Since \( h = 16 \), substitute this into the area formula:
\( A = 2\pi r^2 + 2\pi r(16) \).
\( A = 2\pi r^2 + 32\pi r \).
Now, differentiate \( A \) with respect to \( r \) to find \( \frac{dA}{dr} \):
\( \frac{dA}{dr} = \frac{d}{dr}(2\pi r^2 + 32\pi r) = 2\pi(2r) + 32\pi(1) = 4\pi r + 32\pi \).
Factor out \( 4\pi \):
\( \frac{dA}{dr} = 4\pi(r + 8) \). This proves the first part of the question.

For the second part, calculate the approximate increase in area.
The radius increases from \( r = 4 \) cm to \( 4.02 \) cm.
So, the initial radius is \( r = 4 \) cm.
The change in radius is \( \Delta r = 4.02 - 4 = 0.02 \) cm.

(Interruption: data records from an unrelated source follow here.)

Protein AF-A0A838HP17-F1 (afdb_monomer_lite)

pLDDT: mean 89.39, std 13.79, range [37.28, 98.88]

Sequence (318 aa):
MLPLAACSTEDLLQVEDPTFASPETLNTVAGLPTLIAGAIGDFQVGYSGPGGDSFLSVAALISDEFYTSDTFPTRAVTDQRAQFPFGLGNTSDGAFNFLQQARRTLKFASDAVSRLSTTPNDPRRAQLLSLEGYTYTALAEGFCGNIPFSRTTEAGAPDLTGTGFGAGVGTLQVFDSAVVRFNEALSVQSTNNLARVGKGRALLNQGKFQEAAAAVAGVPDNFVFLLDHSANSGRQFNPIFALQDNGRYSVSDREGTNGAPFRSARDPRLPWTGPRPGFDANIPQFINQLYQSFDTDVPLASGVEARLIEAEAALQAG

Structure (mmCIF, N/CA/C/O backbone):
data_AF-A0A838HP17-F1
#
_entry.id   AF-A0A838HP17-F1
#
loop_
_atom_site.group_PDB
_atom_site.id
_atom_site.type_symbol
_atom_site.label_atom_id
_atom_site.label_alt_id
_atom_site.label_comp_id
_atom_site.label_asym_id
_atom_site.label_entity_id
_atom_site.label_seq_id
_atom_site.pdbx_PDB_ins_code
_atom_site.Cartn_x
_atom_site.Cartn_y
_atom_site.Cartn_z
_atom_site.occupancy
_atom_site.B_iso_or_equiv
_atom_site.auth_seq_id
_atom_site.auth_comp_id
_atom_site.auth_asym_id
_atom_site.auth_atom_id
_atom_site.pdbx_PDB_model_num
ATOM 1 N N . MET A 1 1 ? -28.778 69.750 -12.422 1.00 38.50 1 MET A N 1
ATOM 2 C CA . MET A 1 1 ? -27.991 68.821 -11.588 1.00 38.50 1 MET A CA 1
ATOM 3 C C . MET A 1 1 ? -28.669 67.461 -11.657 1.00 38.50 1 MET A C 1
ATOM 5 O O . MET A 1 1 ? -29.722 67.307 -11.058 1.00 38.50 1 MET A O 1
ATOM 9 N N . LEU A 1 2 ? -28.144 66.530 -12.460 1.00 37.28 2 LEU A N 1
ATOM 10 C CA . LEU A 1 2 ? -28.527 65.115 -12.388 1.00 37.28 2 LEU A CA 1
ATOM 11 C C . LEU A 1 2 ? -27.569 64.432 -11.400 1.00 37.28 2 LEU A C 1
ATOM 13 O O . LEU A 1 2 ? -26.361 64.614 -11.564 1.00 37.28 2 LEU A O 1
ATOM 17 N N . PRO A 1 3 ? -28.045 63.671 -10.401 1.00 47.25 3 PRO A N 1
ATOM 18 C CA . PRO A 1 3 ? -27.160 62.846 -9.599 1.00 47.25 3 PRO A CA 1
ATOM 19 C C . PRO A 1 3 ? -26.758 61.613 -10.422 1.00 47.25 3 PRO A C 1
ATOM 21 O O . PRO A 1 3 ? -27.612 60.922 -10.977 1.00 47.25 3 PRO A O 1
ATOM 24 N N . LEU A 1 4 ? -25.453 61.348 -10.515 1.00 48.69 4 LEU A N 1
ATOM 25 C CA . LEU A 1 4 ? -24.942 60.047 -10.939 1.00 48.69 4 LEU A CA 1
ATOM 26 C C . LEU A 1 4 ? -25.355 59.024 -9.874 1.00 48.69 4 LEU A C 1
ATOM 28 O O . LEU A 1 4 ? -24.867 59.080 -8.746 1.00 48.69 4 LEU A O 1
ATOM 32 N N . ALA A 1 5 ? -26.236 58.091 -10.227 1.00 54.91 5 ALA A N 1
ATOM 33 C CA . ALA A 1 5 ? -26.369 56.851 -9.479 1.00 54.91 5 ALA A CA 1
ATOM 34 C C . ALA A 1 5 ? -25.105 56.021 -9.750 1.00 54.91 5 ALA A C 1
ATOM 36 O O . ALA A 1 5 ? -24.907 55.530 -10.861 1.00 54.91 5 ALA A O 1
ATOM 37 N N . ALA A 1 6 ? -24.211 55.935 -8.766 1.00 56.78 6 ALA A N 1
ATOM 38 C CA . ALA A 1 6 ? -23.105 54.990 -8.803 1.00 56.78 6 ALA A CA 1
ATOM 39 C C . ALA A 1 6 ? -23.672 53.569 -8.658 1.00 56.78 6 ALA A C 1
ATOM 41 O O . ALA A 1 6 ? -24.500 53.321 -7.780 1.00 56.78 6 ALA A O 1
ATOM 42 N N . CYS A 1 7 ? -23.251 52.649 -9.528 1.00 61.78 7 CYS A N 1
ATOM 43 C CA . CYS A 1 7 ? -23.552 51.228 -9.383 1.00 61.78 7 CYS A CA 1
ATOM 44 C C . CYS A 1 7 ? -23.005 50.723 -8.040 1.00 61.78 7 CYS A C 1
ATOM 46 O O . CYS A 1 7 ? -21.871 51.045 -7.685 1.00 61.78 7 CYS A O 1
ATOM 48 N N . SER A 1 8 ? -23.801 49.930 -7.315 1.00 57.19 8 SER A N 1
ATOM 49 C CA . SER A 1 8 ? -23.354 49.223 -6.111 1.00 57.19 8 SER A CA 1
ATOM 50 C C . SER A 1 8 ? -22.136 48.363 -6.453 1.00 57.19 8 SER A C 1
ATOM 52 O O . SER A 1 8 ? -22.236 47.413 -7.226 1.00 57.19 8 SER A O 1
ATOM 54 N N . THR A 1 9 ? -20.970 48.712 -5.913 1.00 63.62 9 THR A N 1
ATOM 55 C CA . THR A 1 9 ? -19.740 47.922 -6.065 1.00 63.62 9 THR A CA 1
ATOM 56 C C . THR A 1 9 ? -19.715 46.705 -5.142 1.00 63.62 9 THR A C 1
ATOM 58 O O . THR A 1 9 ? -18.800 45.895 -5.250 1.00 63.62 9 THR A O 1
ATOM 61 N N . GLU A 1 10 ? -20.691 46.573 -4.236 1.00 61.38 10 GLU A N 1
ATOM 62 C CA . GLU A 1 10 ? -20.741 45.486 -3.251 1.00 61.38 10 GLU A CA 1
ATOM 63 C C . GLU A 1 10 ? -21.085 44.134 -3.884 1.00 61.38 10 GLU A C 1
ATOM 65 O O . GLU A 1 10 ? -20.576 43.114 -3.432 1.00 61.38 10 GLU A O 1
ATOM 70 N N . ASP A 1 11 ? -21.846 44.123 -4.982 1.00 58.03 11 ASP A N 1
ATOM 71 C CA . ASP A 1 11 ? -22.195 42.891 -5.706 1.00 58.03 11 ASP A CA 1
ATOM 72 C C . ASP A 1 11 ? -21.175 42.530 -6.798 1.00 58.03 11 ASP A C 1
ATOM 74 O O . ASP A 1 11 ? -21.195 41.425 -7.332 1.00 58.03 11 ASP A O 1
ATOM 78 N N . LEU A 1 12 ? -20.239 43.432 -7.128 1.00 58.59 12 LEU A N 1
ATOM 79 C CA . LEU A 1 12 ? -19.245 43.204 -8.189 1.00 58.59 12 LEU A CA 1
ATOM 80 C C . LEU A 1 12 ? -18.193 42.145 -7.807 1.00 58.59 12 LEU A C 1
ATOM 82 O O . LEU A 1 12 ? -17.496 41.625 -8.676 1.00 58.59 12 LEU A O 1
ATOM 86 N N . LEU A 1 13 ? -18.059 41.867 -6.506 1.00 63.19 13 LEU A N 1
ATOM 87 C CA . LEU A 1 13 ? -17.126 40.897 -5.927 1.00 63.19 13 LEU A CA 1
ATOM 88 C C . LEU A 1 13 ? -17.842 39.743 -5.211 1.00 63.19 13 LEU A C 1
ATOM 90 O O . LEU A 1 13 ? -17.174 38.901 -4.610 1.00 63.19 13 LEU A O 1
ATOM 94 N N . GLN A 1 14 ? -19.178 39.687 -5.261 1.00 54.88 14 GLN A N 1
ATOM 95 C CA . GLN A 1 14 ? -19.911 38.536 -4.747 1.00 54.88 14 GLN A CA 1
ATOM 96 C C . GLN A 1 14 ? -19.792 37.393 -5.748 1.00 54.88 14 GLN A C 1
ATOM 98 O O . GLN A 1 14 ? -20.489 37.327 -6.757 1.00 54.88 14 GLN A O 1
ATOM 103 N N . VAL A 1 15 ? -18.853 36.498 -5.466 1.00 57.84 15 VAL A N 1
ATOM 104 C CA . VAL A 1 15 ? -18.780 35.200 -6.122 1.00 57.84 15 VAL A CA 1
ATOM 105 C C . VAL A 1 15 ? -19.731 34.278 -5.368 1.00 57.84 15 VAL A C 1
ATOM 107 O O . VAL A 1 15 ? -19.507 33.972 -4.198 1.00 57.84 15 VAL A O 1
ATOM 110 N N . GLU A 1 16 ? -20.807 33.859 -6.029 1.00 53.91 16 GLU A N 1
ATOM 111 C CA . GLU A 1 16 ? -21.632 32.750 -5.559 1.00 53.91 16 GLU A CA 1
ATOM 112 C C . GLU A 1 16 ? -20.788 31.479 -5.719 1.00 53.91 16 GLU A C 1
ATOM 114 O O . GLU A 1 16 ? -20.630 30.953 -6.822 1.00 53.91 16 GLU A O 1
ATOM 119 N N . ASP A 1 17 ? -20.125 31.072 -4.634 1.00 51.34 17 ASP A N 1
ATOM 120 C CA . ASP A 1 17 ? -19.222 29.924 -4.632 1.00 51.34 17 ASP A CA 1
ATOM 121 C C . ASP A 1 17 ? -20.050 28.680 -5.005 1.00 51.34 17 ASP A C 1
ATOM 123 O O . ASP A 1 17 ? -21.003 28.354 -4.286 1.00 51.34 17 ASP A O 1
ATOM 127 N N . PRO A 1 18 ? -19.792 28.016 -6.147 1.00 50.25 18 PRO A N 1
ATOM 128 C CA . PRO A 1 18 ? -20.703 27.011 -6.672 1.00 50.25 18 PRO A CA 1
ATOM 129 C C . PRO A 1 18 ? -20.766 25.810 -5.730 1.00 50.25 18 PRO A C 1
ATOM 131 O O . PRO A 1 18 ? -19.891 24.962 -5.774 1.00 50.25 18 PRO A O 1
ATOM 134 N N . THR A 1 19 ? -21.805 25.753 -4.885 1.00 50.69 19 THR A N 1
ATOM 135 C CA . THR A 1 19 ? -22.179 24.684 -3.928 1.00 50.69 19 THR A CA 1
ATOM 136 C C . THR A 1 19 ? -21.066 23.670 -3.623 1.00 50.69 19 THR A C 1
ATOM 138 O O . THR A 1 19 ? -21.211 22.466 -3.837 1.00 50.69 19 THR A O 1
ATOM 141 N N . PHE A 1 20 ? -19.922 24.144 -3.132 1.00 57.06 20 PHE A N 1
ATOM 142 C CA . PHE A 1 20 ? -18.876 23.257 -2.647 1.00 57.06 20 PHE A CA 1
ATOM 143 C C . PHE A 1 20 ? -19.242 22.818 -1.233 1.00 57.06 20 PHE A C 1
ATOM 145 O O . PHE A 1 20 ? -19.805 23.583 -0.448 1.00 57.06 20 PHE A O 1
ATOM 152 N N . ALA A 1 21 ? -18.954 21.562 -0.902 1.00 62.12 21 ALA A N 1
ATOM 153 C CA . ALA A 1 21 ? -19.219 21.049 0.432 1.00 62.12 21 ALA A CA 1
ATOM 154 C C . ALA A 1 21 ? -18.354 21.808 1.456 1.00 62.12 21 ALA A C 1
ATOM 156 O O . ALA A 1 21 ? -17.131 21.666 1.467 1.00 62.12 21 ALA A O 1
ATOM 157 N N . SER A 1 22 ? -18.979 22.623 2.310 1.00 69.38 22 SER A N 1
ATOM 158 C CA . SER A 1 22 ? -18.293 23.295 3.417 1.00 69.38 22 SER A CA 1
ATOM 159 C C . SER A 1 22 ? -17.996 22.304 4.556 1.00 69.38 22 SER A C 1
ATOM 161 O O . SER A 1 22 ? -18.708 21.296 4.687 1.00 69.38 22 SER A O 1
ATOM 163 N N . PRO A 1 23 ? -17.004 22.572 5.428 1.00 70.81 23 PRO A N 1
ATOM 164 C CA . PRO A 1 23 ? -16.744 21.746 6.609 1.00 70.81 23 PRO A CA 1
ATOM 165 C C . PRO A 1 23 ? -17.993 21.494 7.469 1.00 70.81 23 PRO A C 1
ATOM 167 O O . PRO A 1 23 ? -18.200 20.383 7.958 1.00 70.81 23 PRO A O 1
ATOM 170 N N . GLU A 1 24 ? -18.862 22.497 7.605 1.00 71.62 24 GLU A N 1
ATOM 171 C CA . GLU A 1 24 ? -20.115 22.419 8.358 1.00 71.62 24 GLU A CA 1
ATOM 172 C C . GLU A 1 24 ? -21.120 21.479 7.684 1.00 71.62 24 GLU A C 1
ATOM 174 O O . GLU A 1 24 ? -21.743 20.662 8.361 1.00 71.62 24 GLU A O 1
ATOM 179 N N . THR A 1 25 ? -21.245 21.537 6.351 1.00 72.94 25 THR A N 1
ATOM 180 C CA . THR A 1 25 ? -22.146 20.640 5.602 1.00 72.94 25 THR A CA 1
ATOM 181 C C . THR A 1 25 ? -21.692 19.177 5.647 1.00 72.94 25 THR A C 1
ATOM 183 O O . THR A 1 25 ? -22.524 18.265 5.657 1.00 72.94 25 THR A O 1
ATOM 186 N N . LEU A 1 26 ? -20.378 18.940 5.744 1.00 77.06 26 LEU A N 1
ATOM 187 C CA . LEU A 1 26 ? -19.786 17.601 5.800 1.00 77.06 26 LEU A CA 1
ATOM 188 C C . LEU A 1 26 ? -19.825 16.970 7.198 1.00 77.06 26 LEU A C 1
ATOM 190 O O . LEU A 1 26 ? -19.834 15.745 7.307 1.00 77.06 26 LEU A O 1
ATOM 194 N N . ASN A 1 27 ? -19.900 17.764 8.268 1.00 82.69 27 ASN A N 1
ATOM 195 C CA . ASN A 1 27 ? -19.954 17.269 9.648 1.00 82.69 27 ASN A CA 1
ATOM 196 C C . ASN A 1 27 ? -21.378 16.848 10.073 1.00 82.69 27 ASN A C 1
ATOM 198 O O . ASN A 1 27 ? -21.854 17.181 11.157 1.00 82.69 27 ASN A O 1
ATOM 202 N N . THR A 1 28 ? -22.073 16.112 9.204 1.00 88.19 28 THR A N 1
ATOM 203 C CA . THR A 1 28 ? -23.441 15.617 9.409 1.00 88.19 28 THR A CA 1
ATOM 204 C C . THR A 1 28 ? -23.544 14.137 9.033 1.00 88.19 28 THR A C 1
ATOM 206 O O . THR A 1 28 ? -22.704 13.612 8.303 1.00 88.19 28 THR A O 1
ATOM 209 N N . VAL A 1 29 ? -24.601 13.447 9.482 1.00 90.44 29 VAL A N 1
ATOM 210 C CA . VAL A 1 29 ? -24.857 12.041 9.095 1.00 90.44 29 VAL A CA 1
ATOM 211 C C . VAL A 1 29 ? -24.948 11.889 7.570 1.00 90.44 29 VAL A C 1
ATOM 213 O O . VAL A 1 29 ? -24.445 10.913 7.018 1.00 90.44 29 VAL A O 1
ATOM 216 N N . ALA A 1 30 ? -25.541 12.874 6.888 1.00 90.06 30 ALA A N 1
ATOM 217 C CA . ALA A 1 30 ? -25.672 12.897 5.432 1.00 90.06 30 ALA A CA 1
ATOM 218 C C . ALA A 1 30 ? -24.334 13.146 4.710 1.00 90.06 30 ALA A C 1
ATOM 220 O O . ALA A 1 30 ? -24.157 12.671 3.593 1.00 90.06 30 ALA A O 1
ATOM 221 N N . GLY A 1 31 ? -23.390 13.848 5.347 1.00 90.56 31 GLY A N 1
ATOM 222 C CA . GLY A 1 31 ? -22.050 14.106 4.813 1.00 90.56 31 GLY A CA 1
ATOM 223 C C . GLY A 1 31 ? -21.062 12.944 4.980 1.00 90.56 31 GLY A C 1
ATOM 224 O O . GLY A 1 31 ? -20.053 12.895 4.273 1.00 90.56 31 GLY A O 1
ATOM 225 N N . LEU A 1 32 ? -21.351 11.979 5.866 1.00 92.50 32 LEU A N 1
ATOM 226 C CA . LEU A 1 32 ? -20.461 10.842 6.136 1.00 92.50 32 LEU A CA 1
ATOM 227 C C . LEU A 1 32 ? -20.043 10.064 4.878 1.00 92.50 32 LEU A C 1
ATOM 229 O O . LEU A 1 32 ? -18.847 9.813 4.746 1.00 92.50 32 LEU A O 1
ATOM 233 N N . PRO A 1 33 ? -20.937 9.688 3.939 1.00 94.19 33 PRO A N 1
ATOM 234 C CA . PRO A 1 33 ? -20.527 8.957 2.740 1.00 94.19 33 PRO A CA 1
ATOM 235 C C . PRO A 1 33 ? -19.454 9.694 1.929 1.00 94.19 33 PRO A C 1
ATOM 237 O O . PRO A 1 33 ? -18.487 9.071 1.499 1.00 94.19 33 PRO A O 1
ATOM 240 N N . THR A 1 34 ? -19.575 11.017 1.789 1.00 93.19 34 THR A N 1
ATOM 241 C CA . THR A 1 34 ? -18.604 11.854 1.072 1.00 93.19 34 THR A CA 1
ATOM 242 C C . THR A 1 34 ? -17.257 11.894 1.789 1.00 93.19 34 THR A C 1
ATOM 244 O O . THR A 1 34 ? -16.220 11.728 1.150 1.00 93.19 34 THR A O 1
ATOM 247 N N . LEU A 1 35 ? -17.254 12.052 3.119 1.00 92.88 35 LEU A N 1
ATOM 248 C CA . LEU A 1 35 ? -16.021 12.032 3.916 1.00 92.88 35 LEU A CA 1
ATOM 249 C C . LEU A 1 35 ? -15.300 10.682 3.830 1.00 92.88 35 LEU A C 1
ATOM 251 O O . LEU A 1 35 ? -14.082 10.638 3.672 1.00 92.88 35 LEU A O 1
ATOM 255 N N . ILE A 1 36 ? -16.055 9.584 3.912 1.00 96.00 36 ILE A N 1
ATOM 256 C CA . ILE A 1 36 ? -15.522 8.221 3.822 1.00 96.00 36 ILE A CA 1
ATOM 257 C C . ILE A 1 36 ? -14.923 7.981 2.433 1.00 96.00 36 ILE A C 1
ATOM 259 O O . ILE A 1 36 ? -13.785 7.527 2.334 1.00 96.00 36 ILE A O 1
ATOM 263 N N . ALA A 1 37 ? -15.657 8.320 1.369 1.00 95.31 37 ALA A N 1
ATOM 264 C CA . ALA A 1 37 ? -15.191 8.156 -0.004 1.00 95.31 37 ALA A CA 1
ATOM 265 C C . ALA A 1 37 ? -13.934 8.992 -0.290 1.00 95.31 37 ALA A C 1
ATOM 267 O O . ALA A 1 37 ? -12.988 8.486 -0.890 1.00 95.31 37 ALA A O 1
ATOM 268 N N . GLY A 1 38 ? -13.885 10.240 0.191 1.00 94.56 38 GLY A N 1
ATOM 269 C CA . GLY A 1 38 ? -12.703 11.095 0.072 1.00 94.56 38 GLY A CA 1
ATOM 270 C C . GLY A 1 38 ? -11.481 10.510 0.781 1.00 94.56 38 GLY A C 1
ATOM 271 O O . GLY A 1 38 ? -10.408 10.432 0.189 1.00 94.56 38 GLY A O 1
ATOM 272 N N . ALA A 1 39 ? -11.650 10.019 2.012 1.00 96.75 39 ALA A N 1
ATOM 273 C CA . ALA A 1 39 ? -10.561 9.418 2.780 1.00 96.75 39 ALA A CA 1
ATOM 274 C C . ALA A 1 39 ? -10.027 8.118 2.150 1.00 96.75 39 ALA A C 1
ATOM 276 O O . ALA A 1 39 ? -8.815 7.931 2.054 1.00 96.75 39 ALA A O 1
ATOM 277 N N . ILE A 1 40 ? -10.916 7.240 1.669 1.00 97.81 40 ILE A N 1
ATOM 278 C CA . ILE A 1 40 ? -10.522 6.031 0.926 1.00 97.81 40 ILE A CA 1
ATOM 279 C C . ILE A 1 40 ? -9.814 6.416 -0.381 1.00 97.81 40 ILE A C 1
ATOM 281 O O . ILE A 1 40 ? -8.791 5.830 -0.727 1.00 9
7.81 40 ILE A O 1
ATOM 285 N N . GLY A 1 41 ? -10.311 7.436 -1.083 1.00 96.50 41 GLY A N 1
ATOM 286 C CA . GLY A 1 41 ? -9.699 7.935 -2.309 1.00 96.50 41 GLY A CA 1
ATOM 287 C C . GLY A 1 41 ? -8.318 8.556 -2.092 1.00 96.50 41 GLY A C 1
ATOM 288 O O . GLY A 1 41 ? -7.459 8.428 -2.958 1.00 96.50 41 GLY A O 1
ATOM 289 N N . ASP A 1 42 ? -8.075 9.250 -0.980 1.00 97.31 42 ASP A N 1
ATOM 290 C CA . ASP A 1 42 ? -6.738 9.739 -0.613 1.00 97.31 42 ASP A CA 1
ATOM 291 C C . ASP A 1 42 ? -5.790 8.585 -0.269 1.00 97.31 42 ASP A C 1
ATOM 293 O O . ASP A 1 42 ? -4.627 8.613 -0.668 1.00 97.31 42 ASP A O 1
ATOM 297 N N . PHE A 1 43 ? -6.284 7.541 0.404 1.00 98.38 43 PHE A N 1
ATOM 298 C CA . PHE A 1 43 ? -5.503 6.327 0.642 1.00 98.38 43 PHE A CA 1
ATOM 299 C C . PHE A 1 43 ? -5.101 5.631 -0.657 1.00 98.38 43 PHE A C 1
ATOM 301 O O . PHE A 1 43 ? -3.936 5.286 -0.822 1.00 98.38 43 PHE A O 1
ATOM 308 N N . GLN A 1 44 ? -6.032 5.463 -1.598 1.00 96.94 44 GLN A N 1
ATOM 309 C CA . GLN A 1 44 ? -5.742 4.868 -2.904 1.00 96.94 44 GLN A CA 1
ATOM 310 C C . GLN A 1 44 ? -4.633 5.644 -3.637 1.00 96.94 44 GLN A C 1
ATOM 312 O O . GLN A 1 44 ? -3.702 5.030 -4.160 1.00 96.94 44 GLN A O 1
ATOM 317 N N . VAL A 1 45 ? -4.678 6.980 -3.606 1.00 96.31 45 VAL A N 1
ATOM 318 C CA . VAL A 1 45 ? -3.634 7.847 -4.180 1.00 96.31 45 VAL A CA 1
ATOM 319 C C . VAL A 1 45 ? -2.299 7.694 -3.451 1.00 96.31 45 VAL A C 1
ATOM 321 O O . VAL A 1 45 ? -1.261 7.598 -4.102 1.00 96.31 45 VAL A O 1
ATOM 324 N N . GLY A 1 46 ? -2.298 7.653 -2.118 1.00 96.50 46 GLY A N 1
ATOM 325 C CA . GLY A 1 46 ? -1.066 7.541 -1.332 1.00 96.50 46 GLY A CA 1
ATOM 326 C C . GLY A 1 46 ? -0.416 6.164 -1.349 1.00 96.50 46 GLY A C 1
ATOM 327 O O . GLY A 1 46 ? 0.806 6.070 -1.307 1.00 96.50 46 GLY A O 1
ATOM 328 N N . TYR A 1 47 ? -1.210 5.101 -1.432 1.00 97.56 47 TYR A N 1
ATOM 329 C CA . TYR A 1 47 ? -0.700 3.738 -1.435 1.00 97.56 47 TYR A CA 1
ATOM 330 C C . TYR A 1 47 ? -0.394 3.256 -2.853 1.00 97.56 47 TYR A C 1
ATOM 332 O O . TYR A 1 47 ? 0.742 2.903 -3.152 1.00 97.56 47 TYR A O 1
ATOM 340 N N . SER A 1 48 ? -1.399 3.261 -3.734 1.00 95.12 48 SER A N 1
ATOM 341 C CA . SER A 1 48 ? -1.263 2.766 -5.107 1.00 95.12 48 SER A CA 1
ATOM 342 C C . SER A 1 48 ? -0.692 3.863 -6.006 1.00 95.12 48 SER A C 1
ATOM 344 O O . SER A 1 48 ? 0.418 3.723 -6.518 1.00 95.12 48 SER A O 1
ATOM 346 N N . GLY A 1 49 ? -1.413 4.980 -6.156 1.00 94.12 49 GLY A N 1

We can let \( dr = \Delta r = 0.02 \) cm.
First, evaluate \( \frac{dA}{dr} \) at \( r = 4 \):
\( \left(\frac{dA}{dr}\right)_{r=4} = 4\pi(4 + 8) = 4\pi(12) = 48\pi \).
The approximate increase in area, \( dA \), is given by \( dA = \frac{dA}{dr} \times dr \).
Substitute the values:
\( dA = (48\pi) \times (0.02) = 0.96\pi \) cm\( ^2 \).
So, the approximate increase in surface area is \( 0.96\pi \) cm\( ^2 \). This helps to calculate how much material might be needed if the cylinder's dimensions change slightly.
In simple words: For a cylinder of a fixed height, we first write down how its total outside area depends on its radius. Then, we use a derivative to see how fast this area changes when the radius changes. If the radius grows a tiny bit, we multiply this "speed of change" by the small increase in radius to find out how much the area increases.

🎯 Exam Tip: Clearly write down the formula for the total surface area of a closed cylinder. Remember to substitute the constant height before differentiating. The derivative \( \frac{dA}{dr} \) shows the rate of change of area per unit change in radius.